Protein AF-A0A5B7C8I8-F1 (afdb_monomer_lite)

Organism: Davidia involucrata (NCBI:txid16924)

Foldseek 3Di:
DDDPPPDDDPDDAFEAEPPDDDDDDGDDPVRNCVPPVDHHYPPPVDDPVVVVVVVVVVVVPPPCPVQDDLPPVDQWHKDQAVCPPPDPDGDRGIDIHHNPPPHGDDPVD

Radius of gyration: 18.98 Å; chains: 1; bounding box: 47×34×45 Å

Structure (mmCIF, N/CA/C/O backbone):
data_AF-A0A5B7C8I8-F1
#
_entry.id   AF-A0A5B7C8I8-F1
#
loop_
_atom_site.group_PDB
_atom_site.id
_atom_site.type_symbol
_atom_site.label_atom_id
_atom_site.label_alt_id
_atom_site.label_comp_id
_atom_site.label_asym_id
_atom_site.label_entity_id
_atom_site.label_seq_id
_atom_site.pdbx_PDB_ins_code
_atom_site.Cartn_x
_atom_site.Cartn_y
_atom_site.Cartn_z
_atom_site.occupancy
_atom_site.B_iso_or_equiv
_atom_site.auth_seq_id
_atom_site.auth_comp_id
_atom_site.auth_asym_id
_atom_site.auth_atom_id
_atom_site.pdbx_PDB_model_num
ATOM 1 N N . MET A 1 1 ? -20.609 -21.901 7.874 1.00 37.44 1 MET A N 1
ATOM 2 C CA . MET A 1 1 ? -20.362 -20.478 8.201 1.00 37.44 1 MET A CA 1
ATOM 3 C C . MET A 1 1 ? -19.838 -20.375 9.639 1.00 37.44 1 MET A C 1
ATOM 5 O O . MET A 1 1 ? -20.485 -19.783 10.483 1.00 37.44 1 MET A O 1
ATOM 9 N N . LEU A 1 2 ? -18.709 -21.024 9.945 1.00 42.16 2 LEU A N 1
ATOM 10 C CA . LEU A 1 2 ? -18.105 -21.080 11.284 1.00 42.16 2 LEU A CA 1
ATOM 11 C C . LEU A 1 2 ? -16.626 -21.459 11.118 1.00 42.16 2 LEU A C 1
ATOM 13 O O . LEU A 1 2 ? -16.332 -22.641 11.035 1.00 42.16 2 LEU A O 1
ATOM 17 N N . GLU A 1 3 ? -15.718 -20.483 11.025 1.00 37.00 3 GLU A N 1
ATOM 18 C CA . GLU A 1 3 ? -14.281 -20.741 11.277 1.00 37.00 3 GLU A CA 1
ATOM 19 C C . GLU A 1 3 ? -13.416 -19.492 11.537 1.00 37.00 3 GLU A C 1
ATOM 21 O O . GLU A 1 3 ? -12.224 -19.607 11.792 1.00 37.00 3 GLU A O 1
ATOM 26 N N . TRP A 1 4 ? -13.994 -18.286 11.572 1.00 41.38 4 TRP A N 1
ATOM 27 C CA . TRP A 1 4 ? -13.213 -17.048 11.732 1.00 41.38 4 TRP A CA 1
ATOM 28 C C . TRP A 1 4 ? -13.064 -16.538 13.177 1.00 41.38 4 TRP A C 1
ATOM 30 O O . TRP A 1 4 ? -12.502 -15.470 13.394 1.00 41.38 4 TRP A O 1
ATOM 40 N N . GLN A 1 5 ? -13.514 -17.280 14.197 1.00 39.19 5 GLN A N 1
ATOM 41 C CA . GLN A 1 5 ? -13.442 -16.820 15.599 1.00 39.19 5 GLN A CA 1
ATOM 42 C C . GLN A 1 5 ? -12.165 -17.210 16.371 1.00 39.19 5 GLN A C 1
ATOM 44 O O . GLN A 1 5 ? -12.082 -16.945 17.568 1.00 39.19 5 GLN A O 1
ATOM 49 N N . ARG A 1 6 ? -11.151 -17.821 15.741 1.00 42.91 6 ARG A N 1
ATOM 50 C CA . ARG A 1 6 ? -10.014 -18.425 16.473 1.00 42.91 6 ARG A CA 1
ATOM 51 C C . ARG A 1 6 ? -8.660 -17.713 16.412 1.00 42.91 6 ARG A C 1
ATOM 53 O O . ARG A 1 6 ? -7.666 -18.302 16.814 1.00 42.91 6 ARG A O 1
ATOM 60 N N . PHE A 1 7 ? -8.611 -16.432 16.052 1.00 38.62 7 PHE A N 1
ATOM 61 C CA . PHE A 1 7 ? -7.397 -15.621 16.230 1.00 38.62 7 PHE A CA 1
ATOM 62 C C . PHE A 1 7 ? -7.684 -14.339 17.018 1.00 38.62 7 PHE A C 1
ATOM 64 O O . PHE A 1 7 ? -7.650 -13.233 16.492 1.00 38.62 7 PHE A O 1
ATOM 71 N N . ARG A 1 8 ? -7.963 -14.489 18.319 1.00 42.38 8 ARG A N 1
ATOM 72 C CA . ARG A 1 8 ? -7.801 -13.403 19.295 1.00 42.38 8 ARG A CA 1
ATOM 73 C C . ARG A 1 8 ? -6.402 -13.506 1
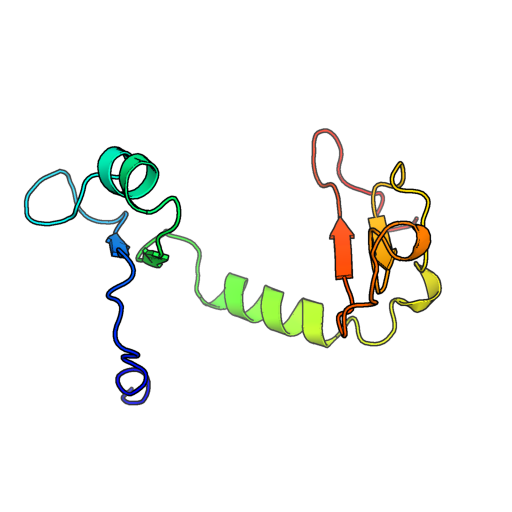9.892 1.00 42.38 8 ARG A C 1
ATOM 75 O O . ARG A 1 8 ? -6.181 -14.254 20.838 1.00 42.38 8 ARG A O 1
ATOM 82 N N . ILE A 1 9 ? -5.462 -12.774 19.310 1.00 46.22 9 ILE A N 1
ATOM 83 C CA . ILE A 1 9 ? -4.167 -12.497 19.933 1.00 46.22 9 ILE A CA 1
ATOM 84 C C . ILE A 1 9 ? -4.383 -11.282 20.851 1.00 46.22 9 ILE A C 1
ATOM 86 O O . ILE A 1 9 ? -5.089 -10.340 20.495 1.00 46.22 9 ILE A O 1
ATOM 90 N N . TYR A 1 10 ? -3.850 -11.354 22.066 1.00 45.84 10 TYR A N 1
ATOM 91 C CA . TYR A 1 10 ? -4.056 -10.410 23.163 1.00 45.84 10 TYR A CA 1
ATOM 92 C C . TYR A 1 10 ? -3.424 -9.035 22.882 1.00 45.84 10 TYR A C 1
ATOM 94 O O . TYR A 1 10 ? -2.276 -8.793 23.224 1.00 45.84 10 TYR A O 1
ATOM 102 N N . LEU A 1 11 ? -4.192 -8.155 22.244 1.00 53.91 11 LEU A N 1
ATOM 103 C CA . LEU A 1 11 ? -4.160 -6.685 22.270 1.00 53.91 11 LEU A CA 1
ATOM 104 C C . LEU A 1 11 ? -5.380 -6.293 21.429 1.00 53.91 11 LEU A C 1
ATOM 106 O O . LEU A 1 11 ? -5.407 -6.538 20.226 1.00 53.91 11 LEU A O 1
ATOM 110 N N . SER A 1 12 ? -6.461 -5.841 22.067 1.00 69.44 12 SER A N 1
ATOM 111 C CA . SER A 1 12 ? -7.742 -5.654 21.377 1.00 69.44 12 SER A CA 1
ATOM 112 C C . SER A 1 12 ? -7.661
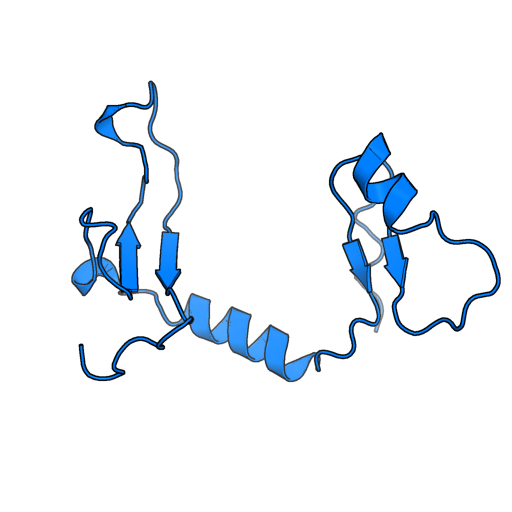 -4.459 20.427 1.00 69.44 12 SER A C 1
ATOM 114 O O . SER A 1 12 ? -7.920 -3.333 20.833 1.00 69.44 12 SER A O 1
ATOM 116 N N . MET A 1 13 ? -7.307 -4.708 19.166 1.00 73.94 13 MET A N 1
ATOM 117 C CA . MET A 1 13 ? -7.362 -3.708 18.103 1.00 73.94 13 MET A CA 1
ATOM 118 C C . MET A 1 13 ? -8.782 -3.143 17.988 1.00 73.94 13 MET A C 1
ATOM 120 O O . MET A 1 13 ? -9.754 -3.899 17.927 1.00 73.94 13 MET A O 1
ATOM 124 N N . THR A 1 14 ? -8.896 -1.815 17.980 1.00 84.62 14 THR A N 1
ATOM 125 C CA . THR A 1 14 ? -10.180 -1.109 17.907 1.00 84.62 14 THR A CA 1
ATOM 126 C C . THR A 1 14 ? -10.905 -1.443 16.603 1.00 84.62 14 THR A C 1
ATOM 128 O O . THR A 1 
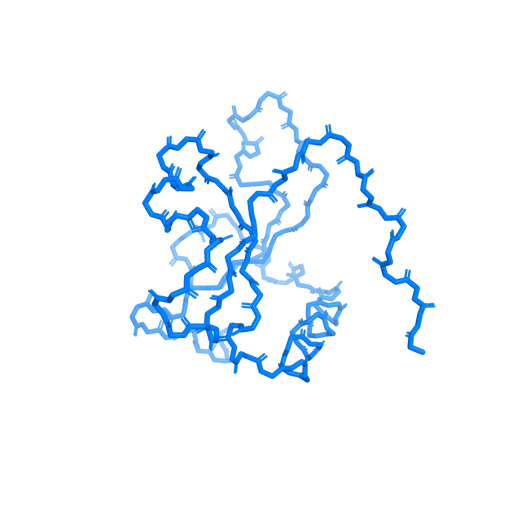14 ? -10.307 -1.401 15.527 1.00 84.62 14 THR A O 1
ATOM 131 N N . ILE A 1 15 ? -12.197 -1.773 16.696 1.00 84.62 15 ILE A N 1
ATOM 132 C CA . ILE A 1 15 ? -13.065 -2.074 15.549 1.00 84.62 15 ILE A CA 1
ATOM 133 C C . ILE A 1 15 ? -14.123 -0.973 15.429 1.00 84.62 15 ILE A C 1
ATOM 135 O O . ILE A 1 15 ? -14.851 -0.707 16.384 1.00 84.62 15 ILE A O 1
ATOM 139 N N . ILE A 1 16 ? -14.238 -0.372 14.244 1.00 85.25 16 ILE A N 1
ATOM 140 C CA . ILE A 1 16 ? -15.221 0.666 13.910 1.00 85.25 16 ILE A CA 1
ATOM 141 C C . ILE A 1 16 ? -16.188 0.116 12.857 1.00 85.25 16 ILE A C 1
ATOM 143 O O . ILE A 1 16 ? -15.771 -0.407 11.827 1.00 85.25 16 ILE A O 1
ATOM 147 N N . SER A 1 17 ? -17.495 0.235 13.093 1.00 84.94 17 SER A N 1
ATOM 148 C CA . SER A 1 17 ? -18.536 -0.193 12.146 1.00 84.94 17 SER A CA 1
ATOM 149 C C . SER A 1 17 ? -19.187 1.011 11.467 1.00 84.94 17 SER A C 1
ATOM 151 O O . SER A 1 17 ? -19.724 1.864 12.166 1.00 84.94 17 SER A O 1
ATOM 153 N N . LEU A 1 18 ? -19.233 1.051 10.127 1.00 83.88 18 LEU A N 1
ATOM 154 C CA . LEU A 1 18 ? -19.831 2.183 9.384 1.00 83.88 18 LEU A CA 1
ATOM 155 C C . LEU A 1 18 ? -21.357 2.104 9.189 1.00 83.88 18 LEU A C 1
ATOM 157 O O . LEU A 1 18 ? -21.967 3.073 8.755 1.00 83.88 18 LEU A O 1
ATOM 161 N N . MET A 1 19 ? -22.002 0.981 9.520 1.00 75.38 19 MET A N 1
ATOM 162 C CA . MET A 1 19 ? -23.459 0.812 9.351 1.00 75.38 19 MET A CA 1
ATOM 163 C C . MET A 1 19 ? -24.314 1.330 10.520 1.00 75.38 19 MET A C 1
ATOM 165 O O . MET A 1 19 ? -25.540 1.287 10.432 1.00 75.38 19 MET A O 1
ATOM 169 N N . ARG A 1 20 ? -23.723 1.788 11.633 1.00 61.47 20 ARG A N 1
ATOM 170 C CA . ARG A 1 20 ? -24.504 2.241 12.798 1.00 61.47 20 ARG A CA 1
ATOM 171 C C . ARG A 1 20 ? -24.719 3.751 12.775 1.00 61.47 20 ARG A C 1
ATOM 173 O O . ARG A 1 20 ? -23.769 4.523 12.828 1.00 61.47 20 ARG A O 1
ATOM 180 N N . SER A 1 21 ? -25.987 4.160 12.768 1.00 57.09 21 SER A N 1
ATOM 181 C CA . SER A 1 21 ? -26.394 5.542 13.008 1.00 57.09 21 SER A CA 1
ATOM 182 C C . SER A 1 21 ? -26.179 5.902 14.485 1.00 57.09 21 SER A C 1
ATOM 184 O O . SER A 1 21 ? -26.992 5.541 15.329 1.00 57.09 21 SER A O 1
ATOM 186 N N . TRP A 1 22 ? -25.068 6.578 14.781 1.00 52.75 22 TRP A N 1
ATOM 187 C CA . TRP A 1 22 ? -24.826 7.516 15.897 1.00 52.75 22 TRP A CA 1
ATOM 188 C C . TRP A 1 22 ? -25.192 7.140 17.345 1.00 52.75 22 TRP A C 1
ATOM 190 O O . TRP A 1 22 ? -25.073 7.989 18.222 1.00 52.75 22 TRP A O 1
ATOM 200 N N . ALA A 1 23 ? -25.591 5.910 17.651 1.00 49.44 23 ALA A N 1
ATOM 201 C CA . ALA A 1 23 ? -25.995 5.545 19.000 1.00 49.44 23 ALA A CA 1
ATOM 202 C C . ALA A 1 23 ? -25.379 4.205 19.422 1.00 49.44 23 ALA A C 1
ATOM 204 O O . ALA A 1 23 ? -25.727 3.142 18.908 1.00 49.44 23 ALA A O 1
ATOM 205 N N . VAL A 1 24 ? -24.526 4.308 20.445 1.00 54.19 24 VAL A N 1
ATOM 206 C CA . VAL A 1 24 ? -24.154 3.264 21.412 1.00 54.19 24 VAL A CA 1
ATOM 207 C C . VAL A 1 24 ? -22.950 2.372 21.033 1.00 54.19 24 VAL A C 1
ATOM 209 O O . VAL A 1 24 ? -23.027 1.514 20.152 1.00 54.19 24 VAL A O 1
ATOM 212 N N . GLU A 1 25 ? -21.870 2.573 21.813 1.00 55.75 25 GLU A N 1
ATOM 213 C CA . GLU A 1 25 ? -20.784 1.628 22.168 1.00 55.75 25 GLU A CA 1
ATOM 214 C C . GLU A 1 25 ? -19.613 1.356 21.199 1.00 55.75 25 GLU A C 1
ATOM 216 O O . GLU A 1 25 ? -18.959 0.320 21.303 1.00 55.75 
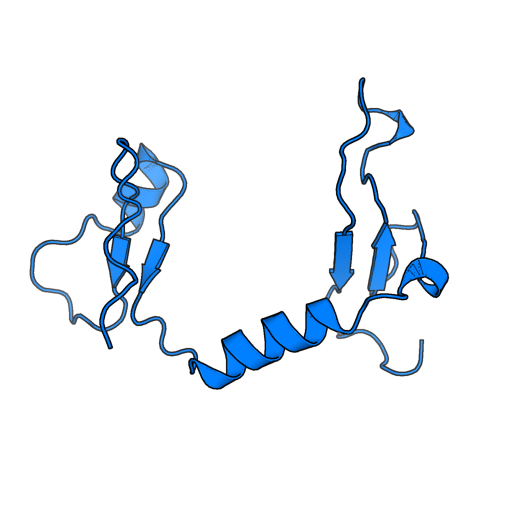25 GLU A O 1
ATOM 221 N N . THR A 1 26 ? -19.239 2.287 20.320 1.00 58.72 26 THR A N 1
ATOM 222 C CA . THR A 1 26 ? -17.923 2.222 19.645 1.00 58.72 26 THR A CA 1
ATOM 223 C C . THR A 1 26 ? -17.050 3.408 20.046 1.00 58.72 26 THR A C 1
ATOM 225 O O . THR A 1 26 ? -17.578 4.524 20.061 1.00 58.72 26 THR A O 1
ATOM 228 N N . PRO A 1 27 ? -15.741 3.216 20.325 1.00 64.44 27 PRO A N 1
ATOM 229 C CA . PRO A 1 27 ? -14.792 4.325 20.390 1.00 64.44 27 PRO A CA 1
ATOM 230 C C . PRO A 1 27 ? -14.977 5.210 19.161 1.00 64.44 27 PRO A C 1
ATOM 232 O O . PRO A 1 27 ? -15.181 4.690 18.055 1.00 64.44 27 PRO A O 1
ATOM 235 N N . SER A 1 28 ? -14.969 6.529 19.345 1.00 75.75 28 SER A N 1
ATOM 236 C CA . SER A 1 28 ? -15.111 7.415 18.200 1.00 75.75 28 SER A CA 1
ATOM 237 C C . SER A 1 28 ? -13.910 7.235 17.269 1.00 75.75 28 SER A C 1
ATOM 239 O O . SER A 1 28 ? -12.827 6.811 17.681 1.00 75.75 28 SER A O 1
ATOM 241 N N . PHE A 1 29 ? -14.092 7.557 15.990 1.00 81.75 29 PHE A N 1
ATOM 242 C CA . PHE A 1 29 ? -12.988 7.541 15.031 1.00 81.75 29 PHE A CA 1
ATOM 243 C C . PHE A 1 29 ? -11.808 8.404 15.513 1.00 81.75 29 PHE A C 1
ATOM 245 O O . PHE A 1 29 ? -10.658 7.997 15.379 1.00 81.75 29 PHE A O 1
ATOM 252 N N . GLY A 1 30 ? -12.101 9.554 16.136 1.00 85.44 30 GLY A N 1
ATOM 253 C CA . GLY A 1 30 ? -11.096 10.432 16.738 1.00 85.44 30 GLY A CA 1
ATOM 254 C C . GLY A 1 30 ? -10.297 9.742 17.842 1.00 85.44 30 GLY A C 1
ATOM 255 O O . GLY A 1 30 ? -9.071 9.729 17.773 1.00 85.44 30 GLY A O 1
ATOM 256 N N . ASP A 1 31 ? -10.971 9.078 18.785 1.00 85.62 31 ASP A N 1
ATOM 257 C CA . ASP A 1 31 ? -10.300 8.382 19.895 1.00 85.62 31 ASP A CA 1
ATOM 258 C C . ASP A 1 31 ? -9.393 7.251 19.400 1.00 85.62 31 ASP A C 1
ATOM 260 O O . ASP A 1 31 ? -8.320 7.015 19.958 1.00 85.62 31 ASP A O 1
ATOM 264 N N . ALA A 1 32 ? -9.823 6.530 18.359 1.00 85.25 32 ALA A N 1
ATOM 265 C CA . ALA A 1 32 ? -9.036 5.460 17.758 1.00 85.25 32 ALA A CA 1
ATOM 266 C C . ALA A 1 32 ? -7.771 6.006 17.076 1.00 85.25 32 ALA A C 1
ATOM 268 O O . ALA A 1 32 ? -6.690 5.439 17.240 1.00 85.25 32 ALA A O 1
ATOM 269 N N . CYS A 1 33 ? -7.893 7.122 16.353 1.00 88.75 33 CYS A N 1
ATOM 270 C CA . CYS A 1 33 ? -6.758 7.817 15.751 1.00 88.75 33 CYS A CA 1
ATOM 271 C C . CYS A 1 33 ? -5.777 8.333 16.809 1.00 88.75 33 CYS A C 1
ATOM 273 O O . CYS A 1 33 ? -4.581 8.092 16.679 1.00 88.75 33 CYS A O 1
ATOM 275 N N . GLU A 1 34 ? -6.275 9.007 17.848 1.00 89.50 34 GLU A N 1
ATOM 276 C CA . GLU A 1 34 ? -5.448 9.655 18.871 1.00 89.50 34 GLU A CA 1
ATOM 277 C C . GLU A 1 34 ? -4.711 8.644 19.755 1.00 89.50 34 GLU A C 1
ATOM 279 O O . GLU A 1 34 ? -3.511 8.780 19.981 1.00 89.50 34 GLU A O 1
ATOM 284 N N . ASN A 1 35 ? -5.406 7.605 20.225 1.00 88.31 35 ASN A N 1
ATOM 285 C CA . ASN A 1 35 ? -4.842 6.692 21.221 1.00 88.31 35 ASN A CA 1
ATOM 286 C C . ASN A 1 35 ? -4.109 5.491 20.611 1.00 88.31 35 ASN A C 1
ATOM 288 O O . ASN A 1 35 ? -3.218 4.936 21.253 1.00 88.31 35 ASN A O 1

· · · ·

- _Goal of the exercise_:
From the very first line of the records down to the line with "ATOM 18 C CA", please write out each line exactly, including both ends and no other lines.

- _Written solution_:
Protein AF-A0A5B7C8I8-F1 (afdb_monomer_lite)

Organism: Davidia involucrata (NCBI:txid16924)

Foldseek 3Di:
DDDPPPDDDPDDAFEAEPPDDDDDDGDDPVRNCVPPVDHHYPPPVDDPVVVVVVVVVVVVPPPCPVQDDLPPVDQWHKDQAVCPPPDPDGDRGIDIHHNPPPHGDDPVD

Radius of gyration: 18.98 Å; chains: 1; bounding box: 47×34×45 Å

Structure (mmCIF, N/CA/C/O backbone):
data_AF-A0A5B7C8I8-F1
#
_entry.id   AF-A0A5B7C8I8-F1
#
loop_
_atom_site.group_PDB
_atom_site.id
_atom_site.type_symbol
_atom_site.label_atom_id
_atom_site.label_alt_id
_atom_site.label_comp_id
_atom_site.label_asym_id
_atom_site.label_entity_id
_atom_site.label_seq_id
_atom_site.pdbx_PDB_ins_code
_atom_site.Cartn_x
_atom_site.Cartn_y
_atom_site.Cartn_z
_atom_site.occupancy
_atom_site.B_iso_or_equiv
_atom_site.auth_seq_id
_atom_site.auth_comp_id
_atom_site.auth_asym_id
_atom_site.auth_atom_id
_atom_site.pdbx_PDB_model_num
ATOM 1 N N . MET A 1 1 ? -20.609 -21.901 7.874 1.00 37.44 1 MET A N 1
ATOM 2 C CA . MET A 1 1 ? -20.362 -20.478 8.201 1.00 37.44 1 MET A CA 1
ATOM 3 C C . MET A 1 1 ? -19.838 -20.375 9.639 1.00 37.44 1 MET A C 1
ATOM 5 O O . MET A 1 1 ? -20.485 -19.783 10.483 1.00 37.44 1 MET A O 1
ATOM 9 N N . LEU A 1 2 ? -18.709 -21.024 9.945 1.00 42.16 2 LEU A N 1
ATOM 10 C CA . LEU A 1 2 ? -18.105 -21.080 11.284 1.00 42.16 2 LEU A CA 1
ATOM 11 C C . LEU A 1 2 ? -16.626 -21.459 11.118 1.00 42.16 2 LEU A C 1
ATOM 13 O O . LEU A 1 2 ? -16.332 -22.641 11.035 1.00 42.16 2 LEU A O 1
ATOM 17 N N . GLU A 1 3 ? -15.718 -20.483 11.025 1.00 37.00 3 GLU A N 1
ATOM 18 C CA . GLU A 1 3 ? -14.281 -20.741 11.277 1.00 37.00 3 GLU A CA 1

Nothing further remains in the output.